Posts / Using Kish's effective sample size with weighted quantiles

Update: this blog post is a part of research that aimed to build weighed versions of various quantile estimators. A preprint with final results is available on arXiv: arXiv:2304.07265 [stat.ME]. Some information in this blog post can be obsolete: please, use the preprint as the primary reference.

In my previous posts, I described how to calculate weighted quantiles and their confidence intervals using the Harrell-Davis quantile estimator. This powerful technique allows applying quantile exponential smoothing and dispersion exponential smoothing for time series in order to get its moving properties.

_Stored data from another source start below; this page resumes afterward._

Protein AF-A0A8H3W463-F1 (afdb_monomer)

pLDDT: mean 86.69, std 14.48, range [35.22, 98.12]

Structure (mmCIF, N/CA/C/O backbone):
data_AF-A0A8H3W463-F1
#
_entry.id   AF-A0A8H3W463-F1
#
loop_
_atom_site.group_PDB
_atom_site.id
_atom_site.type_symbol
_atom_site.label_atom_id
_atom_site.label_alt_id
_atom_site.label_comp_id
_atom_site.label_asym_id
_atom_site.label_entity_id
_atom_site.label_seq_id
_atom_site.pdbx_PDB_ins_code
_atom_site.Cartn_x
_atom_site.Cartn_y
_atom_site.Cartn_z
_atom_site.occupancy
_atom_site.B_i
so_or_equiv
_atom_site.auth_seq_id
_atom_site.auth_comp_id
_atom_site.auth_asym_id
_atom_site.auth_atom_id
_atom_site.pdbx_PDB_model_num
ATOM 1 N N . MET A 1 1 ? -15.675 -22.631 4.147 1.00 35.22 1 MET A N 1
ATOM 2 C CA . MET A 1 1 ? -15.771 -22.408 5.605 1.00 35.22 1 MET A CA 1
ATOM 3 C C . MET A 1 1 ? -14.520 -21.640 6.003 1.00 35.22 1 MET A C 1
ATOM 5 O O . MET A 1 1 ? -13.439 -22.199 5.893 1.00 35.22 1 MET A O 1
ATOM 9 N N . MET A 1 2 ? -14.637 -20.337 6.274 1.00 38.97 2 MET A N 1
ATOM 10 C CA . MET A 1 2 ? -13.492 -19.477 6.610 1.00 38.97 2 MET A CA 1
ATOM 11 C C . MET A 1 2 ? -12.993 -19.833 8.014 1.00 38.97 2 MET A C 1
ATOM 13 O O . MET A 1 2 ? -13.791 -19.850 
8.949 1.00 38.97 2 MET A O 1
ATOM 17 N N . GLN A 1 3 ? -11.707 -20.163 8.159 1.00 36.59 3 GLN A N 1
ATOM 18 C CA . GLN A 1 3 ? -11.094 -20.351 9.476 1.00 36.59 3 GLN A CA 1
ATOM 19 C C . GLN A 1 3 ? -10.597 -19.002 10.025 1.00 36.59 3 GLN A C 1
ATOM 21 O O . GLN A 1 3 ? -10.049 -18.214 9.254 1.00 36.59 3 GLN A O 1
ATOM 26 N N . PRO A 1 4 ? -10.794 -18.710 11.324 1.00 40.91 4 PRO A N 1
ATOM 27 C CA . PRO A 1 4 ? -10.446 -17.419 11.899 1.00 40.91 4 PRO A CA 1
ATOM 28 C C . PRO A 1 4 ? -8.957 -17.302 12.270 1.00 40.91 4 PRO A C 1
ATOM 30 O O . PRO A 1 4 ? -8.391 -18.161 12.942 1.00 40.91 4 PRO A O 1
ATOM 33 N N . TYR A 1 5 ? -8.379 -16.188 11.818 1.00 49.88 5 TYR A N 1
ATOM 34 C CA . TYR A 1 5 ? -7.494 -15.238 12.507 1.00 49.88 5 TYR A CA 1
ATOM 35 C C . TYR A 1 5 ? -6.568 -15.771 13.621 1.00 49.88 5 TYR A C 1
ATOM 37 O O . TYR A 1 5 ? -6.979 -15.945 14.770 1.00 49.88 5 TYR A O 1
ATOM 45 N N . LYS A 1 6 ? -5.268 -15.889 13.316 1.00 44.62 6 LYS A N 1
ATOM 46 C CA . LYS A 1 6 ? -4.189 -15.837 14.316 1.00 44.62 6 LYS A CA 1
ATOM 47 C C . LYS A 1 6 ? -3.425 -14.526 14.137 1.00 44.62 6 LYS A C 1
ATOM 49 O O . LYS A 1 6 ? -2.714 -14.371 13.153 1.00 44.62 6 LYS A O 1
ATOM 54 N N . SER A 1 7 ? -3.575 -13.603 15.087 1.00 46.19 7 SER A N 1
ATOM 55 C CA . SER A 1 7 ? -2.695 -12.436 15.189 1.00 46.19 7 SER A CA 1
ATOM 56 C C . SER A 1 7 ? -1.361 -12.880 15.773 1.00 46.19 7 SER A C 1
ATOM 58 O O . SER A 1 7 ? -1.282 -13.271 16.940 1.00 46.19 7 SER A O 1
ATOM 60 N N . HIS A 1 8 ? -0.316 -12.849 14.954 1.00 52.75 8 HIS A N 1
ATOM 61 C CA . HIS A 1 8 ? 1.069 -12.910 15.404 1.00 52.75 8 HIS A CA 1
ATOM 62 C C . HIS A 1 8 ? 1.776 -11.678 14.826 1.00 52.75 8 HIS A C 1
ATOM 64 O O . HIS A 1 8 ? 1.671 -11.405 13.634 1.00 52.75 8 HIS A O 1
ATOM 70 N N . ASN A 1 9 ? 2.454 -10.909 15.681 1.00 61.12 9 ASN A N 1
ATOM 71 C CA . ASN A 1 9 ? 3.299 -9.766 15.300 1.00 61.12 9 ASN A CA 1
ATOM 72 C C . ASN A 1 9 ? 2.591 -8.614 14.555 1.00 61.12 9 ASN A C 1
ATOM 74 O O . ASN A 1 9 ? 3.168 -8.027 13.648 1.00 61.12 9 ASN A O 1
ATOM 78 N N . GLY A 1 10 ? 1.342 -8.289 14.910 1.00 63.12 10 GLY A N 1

When we work with weighted samples, we need a way to calculate the effective samples size. Previously, I used the sum of all weights normalized by the maximum weight. In most cases, it worked OK.

Recently, Ben Jann pointed out that it would be better to use the Kish’s formula to calculate the effective sample size. In this post, you find the formula and a few numerical simulations that illustrate the actual impact of the underlying sample size formula.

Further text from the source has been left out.